Certes, les routes et les bâtiments publics sont des indicateurs importants de progrès. Ils facilitent la mobilité, améliorent les services publics et renforcent l’attractivité de la ville. Mais le développement ne saurait se limiter à des réalisations visibles.

Il doit aussi se mesurer à l’amélioration des conditions de vie de la population.

Le paradoxe est donc évident. D’un côté, Kisangani se modernise et se dote progressivement d’infrastructures dignes d’une grande ville.

De l’autre, de nombreuses familles voient leur niveau de vie se détériorer sous l’effet de l’inflation et de la hausse des prix des denrées alimentaires. Cette contradiction rappelle que la croissance des infrastructures ne produit pas automatiquement une amélioration du bien-être collectif.

Pour de nombreux économistes, la solution passe par une approche plus équilibrée du développement. Les investissements dans les infrastructures urbaines doivent être accompagnés d’investissements productifs capables de stimuler l’économie locale.

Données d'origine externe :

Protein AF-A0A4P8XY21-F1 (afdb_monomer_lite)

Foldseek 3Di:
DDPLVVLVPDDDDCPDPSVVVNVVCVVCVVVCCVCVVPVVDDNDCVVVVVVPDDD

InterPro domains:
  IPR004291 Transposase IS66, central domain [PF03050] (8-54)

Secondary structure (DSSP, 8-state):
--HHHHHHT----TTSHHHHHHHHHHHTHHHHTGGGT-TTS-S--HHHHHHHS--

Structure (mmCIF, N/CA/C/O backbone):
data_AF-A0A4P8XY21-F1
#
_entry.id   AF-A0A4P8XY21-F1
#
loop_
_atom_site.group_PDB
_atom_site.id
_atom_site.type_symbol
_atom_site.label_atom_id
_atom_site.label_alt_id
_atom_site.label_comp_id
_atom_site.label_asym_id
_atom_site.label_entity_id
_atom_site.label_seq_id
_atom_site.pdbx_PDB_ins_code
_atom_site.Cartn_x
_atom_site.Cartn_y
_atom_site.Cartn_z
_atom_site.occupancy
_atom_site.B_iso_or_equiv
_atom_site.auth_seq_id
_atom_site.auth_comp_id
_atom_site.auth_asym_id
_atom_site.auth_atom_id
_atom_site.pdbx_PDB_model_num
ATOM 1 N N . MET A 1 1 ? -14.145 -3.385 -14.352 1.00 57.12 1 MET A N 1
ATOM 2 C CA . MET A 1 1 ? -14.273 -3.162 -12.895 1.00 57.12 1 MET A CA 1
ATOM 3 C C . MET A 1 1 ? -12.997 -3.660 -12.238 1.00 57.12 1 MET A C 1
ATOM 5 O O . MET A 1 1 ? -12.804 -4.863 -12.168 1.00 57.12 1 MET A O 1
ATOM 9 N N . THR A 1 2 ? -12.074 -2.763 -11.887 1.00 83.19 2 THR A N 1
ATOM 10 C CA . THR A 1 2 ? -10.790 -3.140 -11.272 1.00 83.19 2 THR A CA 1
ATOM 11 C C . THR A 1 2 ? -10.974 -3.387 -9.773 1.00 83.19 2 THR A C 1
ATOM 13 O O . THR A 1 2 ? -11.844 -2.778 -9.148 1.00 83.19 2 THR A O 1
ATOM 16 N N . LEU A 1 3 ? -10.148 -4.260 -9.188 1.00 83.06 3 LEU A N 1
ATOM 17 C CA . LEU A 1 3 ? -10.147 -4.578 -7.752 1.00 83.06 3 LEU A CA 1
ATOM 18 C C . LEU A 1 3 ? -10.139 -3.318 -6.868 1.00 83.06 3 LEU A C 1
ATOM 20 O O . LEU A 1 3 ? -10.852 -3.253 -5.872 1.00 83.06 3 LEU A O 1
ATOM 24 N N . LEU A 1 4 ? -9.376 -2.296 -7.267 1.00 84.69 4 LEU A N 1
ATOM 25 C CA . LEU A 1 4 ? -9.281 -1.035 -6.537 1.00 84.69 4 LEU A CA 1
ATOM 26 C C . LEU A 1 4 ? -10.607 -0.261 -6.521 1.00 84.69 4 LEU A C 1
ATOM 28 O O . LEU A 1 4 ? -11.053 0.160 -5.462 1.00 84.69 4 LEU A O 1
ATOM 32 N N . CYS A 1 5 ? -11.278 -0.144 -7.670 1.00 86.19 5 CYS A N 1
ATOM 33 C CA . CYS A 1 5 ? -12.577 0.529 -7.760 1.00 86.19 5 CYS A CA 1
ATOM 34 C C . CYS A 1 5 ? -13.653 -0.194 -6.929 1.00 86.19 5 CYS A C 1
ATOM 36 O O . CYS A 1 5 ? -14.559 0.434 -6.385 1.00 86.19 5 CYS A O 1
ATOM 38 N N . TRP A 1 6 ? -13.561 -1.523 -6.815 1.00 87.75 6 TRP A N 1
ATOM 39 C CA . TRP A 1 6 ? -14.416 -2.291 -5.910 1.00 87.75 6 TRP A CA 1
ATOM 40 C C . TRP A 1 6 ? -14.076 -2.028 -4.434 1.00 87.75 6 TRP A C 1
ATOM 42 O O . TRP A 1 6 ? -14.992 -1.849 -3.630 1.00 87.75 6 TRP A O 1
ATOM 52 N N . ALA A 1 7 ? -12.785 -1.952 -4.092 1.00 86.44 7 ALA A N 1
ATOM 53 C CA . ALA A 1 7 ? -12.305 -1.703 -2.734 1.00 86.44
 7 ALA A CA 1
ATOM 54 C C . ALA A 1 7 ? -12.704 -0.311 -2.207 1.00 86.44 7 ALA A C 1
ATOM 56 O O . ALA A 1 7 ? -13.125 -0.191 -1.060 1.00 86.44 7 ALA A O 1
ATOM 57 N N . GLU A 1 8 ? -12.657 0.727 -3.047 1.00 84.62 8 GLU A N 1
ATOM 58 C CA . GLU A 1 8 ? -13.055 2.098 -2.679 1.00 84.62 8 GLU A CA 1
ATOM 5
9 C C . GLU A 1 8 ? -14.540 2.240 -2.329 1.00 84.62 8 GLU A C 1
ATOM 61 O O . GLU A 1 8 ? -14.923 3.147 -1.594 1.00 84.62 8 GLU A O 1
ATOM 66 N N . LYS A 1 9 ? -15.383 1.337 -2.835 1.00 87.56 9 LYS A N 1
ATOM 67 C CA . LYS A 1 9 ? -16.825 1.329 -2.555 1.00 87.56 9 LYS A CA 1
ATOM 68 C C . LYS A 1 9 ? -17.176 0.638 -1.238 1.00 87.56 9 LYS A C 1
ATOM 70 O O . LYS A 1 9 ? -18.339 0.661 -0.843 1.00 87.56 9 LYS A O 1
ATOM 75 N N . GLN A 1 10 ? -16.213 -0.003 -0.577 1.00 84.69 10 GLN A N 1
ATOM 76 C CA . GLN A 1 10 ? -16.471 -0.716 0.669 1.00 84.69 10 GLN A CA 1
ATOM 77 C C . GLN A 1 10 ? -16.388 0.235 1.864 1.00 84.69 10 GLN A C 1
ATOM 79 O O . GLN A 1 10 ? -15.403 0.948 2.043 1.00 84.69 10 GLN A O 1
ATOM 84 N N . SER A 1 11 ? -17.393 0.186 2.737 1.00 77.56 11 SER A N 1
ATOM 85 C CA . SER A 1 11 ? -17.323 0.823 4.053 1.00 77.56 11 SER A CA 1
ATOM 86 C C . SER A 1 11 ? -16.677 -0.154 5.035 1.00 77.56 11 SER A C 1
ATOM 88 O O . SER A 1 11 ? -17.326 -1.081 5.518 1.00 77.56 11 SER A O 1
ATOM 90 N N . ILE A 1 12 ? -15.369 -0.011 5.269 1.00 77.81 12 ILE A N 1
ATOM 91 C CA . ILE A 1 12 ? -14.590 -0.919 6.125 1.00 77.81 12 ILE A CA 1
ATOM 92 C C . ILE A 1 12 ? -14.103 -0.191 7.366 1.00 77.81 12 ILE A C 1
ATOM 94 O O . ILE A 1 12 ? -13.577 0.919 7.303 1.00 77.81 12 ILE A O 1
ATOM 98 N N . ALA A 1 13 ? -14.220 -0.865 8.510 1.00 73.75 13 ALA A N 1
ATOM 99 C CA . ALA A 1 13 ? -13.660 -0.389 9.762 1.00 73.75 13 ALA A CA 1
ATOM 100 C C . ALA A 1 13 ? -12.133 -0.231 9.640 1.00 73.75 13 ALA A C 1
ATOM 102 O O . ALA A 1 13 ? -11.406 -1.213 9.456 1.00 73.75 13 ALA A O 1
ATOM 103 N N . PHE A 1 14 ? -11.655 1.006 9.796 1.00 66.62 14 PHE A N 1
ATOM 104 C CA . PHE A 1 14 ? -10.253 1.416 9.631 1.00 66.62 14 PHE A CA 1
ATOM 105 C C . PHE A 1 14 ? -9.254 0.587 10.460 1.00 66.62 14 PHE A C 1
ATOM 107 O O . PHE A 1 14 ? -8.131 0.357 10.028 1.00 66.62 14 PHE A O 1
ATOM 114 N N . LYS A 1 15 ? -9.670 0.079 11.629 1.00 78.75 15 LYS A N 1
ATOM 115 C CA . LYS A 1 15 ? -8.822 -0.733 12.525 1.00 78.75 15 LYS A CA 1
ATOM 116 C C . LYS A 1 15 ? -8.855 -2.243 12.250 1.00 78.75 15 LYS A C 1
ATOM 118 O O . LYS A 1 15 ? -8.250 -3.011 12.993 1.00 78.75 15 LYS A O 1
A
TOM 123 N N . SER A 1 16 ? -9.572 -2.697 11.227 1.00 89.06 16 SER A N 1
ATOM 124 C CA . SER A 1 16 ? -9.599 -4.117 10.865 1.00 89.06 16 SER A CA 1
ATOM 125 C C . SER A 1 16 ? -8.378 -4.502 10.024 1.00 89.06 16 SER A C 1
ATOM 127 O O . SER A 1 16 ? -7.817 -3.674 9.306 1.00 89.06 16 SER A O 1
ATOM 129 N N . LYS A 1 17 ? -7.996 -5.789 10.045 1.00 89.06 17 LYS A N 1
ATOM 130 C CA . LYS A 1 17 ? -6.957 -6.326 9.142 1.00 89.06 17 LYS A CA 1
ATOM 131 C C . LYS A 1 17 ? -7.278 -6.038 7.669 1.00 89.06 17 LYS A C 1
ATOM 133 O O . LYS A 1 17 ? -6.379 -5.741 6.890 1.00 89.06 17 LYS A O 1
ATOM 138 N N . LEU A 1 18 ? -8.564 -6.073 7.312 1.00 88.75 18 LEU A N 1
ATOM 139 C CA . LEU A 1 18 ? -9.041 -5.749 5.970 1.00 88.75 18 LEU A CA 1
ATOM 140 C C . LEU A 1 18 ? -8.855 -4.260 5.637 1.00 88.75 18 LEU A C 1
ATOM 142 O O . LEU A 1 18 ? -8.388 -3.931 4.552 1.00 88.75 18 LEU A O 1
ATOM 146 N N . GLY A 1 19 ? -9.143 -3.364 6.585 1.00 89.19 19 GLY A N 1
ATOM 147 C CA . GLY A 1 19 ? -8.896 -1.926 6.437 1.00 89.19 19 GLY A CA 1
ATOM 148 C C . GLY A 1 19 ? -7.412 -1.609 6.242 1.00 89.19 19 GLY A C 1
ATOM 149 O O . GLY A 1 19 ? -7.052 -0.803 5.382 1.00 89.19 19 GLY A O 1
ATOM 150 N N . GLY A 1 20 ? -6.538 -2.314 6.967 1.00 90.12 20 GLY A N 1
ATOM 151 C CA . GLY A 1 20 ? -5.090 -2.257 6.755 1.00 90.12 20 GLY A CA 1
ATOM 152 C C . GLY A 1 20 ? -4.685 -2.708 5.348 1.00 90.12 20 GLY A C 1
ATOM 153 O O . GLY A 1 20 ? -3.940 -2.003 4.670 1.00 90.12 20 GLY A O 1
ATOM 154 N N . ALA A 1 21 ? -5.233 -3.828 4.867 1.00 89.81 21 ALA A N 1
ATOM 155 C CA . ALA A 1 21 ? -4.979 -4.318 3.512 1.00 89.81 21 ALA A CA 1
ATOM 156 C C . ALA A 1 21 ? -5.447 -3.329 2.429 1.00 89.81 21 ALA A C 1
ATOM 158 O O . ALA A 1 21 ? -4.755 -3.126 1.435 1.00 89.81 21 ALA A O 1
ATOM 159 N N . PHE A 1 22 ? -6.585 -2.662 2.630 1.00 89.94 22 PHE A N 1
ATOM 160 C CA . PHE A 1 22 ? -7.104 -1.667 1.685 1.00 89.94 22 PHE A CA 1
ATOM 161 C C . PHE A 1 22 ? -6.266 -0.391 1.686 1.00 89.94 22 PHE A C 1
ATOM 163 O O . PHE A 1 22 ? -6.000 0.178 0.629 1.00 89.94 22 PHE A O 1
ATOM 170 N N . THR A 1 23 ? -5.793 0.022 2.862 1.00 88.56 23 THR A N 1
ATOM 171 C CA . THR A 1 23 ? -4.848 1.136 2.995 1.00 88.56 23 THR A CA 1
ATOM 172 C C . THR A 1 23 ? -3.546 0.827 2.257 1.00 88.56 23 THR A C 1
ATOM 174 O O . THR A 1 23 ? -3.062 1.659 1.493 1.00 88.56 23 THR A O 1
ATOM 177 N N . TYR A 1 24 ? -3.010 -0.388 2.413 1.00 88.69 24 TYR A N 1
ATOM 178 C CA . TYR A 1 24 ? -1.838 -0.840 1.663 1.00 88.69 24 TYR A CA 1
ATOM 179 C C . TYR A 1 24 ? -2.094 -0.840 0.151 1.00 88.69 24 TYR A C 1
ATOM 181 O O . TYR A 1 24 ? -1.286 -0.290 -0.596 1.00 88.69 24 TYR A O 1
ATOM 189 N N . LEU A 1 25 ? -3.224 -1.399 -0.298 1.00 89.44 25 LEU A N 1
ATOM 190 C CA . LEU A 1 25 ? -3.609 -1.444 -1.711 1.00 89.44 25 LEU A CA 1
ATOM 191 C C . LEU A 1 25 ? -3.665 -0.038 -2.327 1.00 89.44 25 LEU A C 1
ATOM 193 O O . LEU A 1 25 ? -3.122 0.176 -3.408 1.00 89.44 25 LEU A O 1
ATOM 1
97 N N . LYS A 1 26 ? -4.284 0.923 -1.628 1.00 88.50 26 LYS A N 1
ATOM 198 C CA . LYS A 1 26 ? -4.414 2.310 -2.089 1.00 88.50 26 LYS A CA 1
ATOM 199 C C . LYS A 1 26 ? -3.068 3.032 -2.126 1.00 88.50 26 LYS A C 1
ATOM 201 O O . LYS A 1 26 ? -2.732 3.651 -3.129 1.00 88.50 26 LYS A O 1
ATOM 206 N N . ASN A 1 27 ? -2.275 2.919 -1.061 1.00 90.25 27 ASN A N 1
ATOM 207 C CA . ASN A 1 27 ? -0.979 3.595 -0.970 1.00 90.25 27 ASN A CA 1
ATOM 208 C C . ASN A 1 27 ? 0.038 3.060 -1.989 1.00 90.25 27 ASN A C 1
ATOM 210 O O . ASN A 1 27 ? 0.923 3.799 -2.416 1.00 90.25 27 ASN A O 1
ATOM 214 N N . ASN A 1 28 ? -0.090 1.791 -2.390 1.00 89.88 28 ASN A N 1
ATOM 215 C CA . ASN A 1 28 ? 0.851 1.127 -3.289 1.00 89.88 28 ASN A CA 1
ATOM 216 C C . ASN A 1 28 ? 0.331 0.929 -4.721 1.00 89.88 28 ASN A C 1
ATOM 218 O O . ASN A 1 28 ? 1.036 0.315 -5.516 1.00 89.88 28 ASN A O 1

À ce titre, les routes de desserte agricole apparaissent comme un maillon essentiel.

En facilitant l’évacuation des produits agricoles des zones de production vers les centres de consommation, ces routes permettent de réduire les coûts de transport, d’augmenter l’offre alimentaire sur les marchés et de limiter les pertes post-récolte.

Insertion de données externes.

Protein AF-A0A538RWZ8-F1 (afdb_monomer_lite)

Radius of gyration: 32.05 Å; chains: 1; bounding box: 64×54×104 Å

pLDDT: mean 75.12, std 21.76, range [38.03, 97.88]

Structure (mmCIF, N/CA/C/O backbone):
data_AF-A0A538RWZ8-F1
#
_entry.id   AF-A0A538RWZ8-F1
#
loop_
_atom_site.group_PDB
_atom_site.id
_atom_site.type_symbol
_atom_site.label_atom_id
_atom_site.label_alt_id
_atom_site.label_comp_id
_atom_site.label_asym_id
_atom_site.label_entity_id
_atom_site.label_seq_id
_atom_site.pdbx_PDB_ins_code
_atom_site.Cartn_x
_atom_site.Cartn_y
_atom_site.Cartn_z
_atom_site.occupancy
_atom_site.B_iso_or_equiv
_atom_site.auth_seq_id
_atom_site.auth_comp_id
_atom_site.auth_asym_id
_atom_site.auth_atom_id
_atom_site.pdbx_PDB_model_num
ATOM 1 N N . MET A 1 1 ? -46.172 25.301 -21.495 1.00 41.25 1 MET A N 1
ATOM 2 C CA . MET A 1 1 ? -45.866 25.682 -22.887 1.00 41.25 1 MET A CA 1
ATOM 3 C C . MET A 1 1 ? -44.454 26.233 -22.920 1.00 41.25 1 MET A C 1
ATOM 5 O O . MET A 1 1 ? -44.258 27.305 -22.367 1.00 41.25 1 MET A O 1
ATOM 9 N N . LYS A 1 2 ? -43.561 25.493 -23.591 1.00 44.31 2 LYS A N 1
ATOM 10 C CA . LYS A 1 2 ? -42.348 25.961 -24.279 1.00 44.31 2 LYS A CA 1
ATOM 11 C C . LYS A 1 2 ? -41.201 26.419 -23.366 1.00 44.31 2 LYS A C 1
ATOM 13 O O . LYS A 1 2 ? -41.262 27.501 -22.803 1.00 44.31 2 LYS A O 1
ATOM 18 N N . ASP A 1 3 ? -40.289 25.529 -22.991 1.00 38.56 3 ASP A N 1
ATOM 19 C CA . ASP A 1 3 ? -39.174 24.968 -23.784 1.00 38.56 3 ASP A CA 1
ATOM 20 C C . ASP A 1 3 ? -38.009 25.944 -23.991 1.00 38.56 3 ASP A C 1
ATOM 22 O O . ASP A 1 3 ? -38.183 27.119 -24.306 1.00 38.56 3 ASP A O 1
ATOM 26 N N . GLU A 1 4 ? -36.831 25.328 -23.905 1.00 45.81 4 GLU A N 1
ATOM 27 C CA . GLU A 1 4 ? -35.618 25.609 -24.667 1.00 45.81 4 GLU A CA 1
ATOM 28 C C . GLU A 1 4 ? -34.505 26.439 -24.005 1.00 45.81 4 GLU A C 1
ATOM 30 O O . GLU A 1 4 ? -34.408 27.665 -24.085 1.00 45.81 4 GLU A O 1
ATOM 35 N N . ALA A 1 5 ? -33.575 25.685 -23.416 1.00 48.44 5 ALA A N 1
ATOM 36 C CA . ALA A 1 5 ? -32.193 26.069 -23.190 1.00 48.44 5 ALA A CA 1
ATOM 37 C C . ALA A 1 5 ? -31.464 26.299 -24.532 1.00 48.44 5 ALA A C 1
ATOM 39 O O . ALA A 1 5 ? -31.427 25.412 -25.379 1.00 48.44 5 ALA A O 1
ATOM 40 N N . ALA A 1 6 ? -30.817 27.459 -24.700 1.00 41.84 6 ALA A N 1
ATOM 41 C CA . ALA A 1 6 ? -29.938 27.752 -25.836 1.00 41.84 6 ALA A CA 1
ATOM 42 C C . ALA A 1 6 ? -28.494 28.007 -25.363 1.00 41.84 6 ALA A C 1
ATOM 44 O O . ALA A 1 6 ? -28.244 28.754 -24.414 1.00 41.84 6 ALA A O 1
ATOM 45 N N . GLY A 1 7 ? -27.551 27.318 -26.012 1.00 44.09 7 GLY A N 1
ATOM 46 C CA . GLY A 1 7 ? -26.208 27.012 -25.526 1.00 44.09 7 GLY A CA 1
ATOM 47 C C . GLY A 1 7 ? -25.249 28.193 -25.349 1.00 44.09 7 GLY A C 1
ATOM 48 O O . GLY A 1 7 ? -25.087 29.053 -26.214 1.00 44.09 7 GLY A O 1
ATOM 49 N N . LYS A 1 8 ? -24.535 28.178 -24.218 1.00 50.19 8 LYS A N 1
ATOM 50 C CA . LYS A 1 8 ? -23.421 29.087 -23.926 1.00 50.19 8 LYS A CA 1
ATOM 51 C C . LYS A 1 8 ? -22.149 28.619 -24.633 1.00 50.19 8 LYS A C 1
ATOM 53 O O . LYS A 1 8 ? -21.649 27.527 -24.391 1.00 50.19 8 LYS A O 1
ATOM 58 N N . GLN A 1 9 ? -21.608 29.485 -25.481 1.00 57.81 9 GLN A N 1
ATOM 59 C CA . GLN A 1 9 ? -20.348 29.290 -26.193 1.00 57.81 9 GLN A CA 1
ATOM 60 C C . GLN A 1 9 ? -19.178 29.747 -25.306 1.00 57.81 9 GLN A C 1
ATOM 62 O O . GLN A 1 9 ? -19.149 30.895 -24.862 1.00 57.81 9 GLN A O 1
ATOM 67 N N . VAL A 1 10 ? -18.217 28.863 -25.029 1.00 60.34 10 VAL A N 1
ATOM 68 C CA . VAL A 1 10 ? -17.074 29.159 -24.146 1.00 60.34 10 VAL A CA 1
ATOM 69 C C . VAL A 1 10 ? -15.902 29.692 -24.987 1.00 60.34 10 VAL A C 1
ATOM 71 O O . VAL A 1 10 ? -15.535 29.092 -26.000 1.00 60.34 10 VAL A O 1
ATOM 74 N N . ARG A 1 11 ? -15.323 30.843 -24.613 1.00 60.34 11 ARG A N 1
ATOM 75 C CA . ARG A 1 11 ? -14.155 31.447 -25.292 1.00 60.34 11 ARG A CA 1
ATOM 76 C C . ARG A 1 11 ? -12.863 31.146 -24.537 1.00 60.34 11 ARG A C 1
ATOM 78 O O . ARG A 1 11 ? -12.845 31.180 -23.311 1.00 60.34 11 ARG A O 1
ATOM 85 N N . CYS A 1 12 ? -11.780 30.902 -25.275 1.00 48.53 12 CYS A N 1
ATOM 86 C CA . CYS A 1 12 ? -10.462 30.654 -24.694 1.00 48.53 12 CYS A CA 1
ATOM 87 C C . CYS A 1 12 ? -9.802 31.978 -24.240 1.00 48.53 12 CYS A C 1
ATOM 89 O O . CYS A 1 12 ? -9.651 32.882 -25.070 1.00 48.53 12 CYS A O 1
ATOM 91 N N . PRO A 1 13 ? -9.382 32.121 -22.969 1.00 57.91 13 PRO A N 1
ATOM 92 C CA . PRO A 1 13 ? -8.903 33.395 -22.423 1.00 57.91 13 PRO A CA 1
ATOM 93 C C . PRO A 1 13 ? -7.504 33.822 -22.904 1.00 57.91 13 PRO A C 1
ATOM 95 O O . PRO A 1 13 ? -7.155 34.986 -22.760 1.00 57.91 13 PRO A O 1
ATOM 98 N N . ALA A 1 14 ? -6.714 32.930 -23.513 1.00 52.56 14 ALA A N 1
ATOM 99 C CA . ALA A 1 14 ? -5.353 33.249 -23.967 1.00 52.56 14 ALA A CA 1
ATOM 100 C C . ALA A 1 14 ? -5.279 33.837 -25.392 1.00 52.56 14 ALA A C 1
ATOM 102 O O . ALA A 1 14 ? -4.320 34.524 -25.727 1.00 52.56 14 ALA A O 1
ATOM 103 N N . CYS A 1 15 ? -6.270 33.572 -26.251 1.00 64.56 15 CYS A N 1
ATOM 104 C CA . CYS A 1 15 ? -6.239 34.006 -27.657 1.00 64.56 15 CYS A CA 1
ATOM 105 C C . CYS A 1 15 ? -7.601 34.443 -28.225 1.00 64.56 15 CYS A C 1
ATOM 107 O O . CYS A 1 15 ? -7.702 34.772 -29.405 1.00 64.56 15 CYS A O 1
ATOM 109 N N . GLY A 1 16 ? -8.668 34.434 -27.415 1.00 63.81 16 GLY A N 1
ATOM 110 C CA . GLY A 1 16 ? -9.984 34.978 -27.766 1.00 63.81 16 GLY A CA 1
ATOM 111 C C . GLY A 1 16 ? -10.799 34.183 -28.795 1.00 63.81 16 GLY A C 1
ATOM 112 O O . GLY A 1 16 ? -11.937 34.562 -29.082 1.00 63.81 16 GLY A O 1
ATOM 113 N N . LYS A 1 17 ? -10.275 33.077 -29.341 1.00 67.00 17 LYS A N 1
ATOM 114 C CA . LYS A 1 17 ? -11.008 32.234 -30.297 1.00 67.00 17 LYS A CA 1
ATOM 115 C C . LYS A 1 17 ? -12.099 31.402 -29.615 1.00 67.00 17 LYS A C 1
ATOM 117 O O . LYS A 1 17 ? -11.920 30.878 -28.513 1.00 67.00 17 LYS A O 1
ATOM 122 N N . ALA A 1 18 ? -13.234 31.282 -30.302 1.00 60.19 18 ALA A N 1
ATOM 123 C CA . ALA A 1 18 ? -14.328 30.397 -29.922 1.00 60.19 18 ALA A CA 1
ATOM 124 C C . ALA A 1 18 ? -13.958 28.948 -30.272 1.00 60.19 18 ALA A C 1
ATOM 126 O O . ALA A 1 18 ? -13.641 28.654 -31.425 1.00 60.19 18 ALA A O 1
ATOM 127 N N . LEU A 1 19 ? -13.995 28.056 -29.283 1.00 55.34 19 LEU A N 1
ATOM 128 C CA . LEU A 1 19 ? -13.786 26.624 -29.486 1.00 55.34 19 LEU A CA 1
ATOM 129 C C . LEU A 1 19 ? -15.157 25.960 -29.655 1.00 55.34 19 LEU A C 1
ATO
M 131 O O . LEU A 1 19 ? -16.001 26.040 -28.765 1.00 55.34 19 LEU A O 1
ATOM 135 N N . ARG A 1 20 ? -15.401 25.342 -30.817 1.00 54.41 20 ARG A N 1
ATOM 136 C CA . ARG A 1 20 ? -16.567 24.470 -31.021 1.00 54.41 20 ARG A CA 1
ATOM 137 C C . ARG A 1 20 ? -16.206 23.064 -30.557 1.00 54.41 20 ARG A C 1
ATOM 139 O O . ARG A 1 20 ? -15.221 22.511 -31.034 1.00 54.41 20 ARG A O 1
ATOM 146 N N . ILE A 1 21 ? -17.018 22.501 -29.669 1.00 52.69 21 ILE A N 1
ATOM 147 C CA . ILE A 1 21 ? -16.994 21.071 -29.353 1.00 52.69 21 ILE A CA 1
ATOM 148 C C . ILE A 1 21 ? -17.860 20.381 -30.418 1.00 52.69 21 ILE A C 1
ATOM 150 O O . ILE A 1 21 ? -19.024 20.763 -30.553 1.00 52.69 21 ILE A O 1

À long terme, elles peuvent contribuer à stabiliser les prix et à renforcer le pouvoir d’achat des consommateurs.

Par ailleurs, le soutien à la production locale, l’encadrement des agriculteurs et l’amélioration des circuits de commercialisation constituent autant de leviers susceptibles d’avoir un impact direct sur le coût de la vie. Car une économie locale dynamique profite davantage aux populations qu’une croissance uniquement portée par les investissements publics.

Le défi pour les autorités est donc de faire en sorte que les bénéfices de la modernisation soient ressentis dans les foyers. Une route nouvellement construite doit non seulement embellir la ville, mais aussi permettre à la ménagère de trouver des produits alimentaires à des prix accessibles.

Un bâtiment moderne doit s’inscrire dans une politique globale visant à améliorer durablement les conditions de vie des citoyens.

Kisangani est aujourd’hui à un tournant. Les grands travaux en cours constituent une opportunité réelle pour son développement. Mais leur succès dépendra de leur capacité à produire des effets concrets sur le quotidien de la population. Car au-delà du béton et de l’asphalte, le véritable développement se mesure à la capacité des ménages à se nourrir, à se soigner, à éduquer leurs enfants et à envisager l’avenir avec confiance.

C’est à cette condition que la modernisation de Kisangani pourra être considérée comme une réussite pleinement partagée par tous.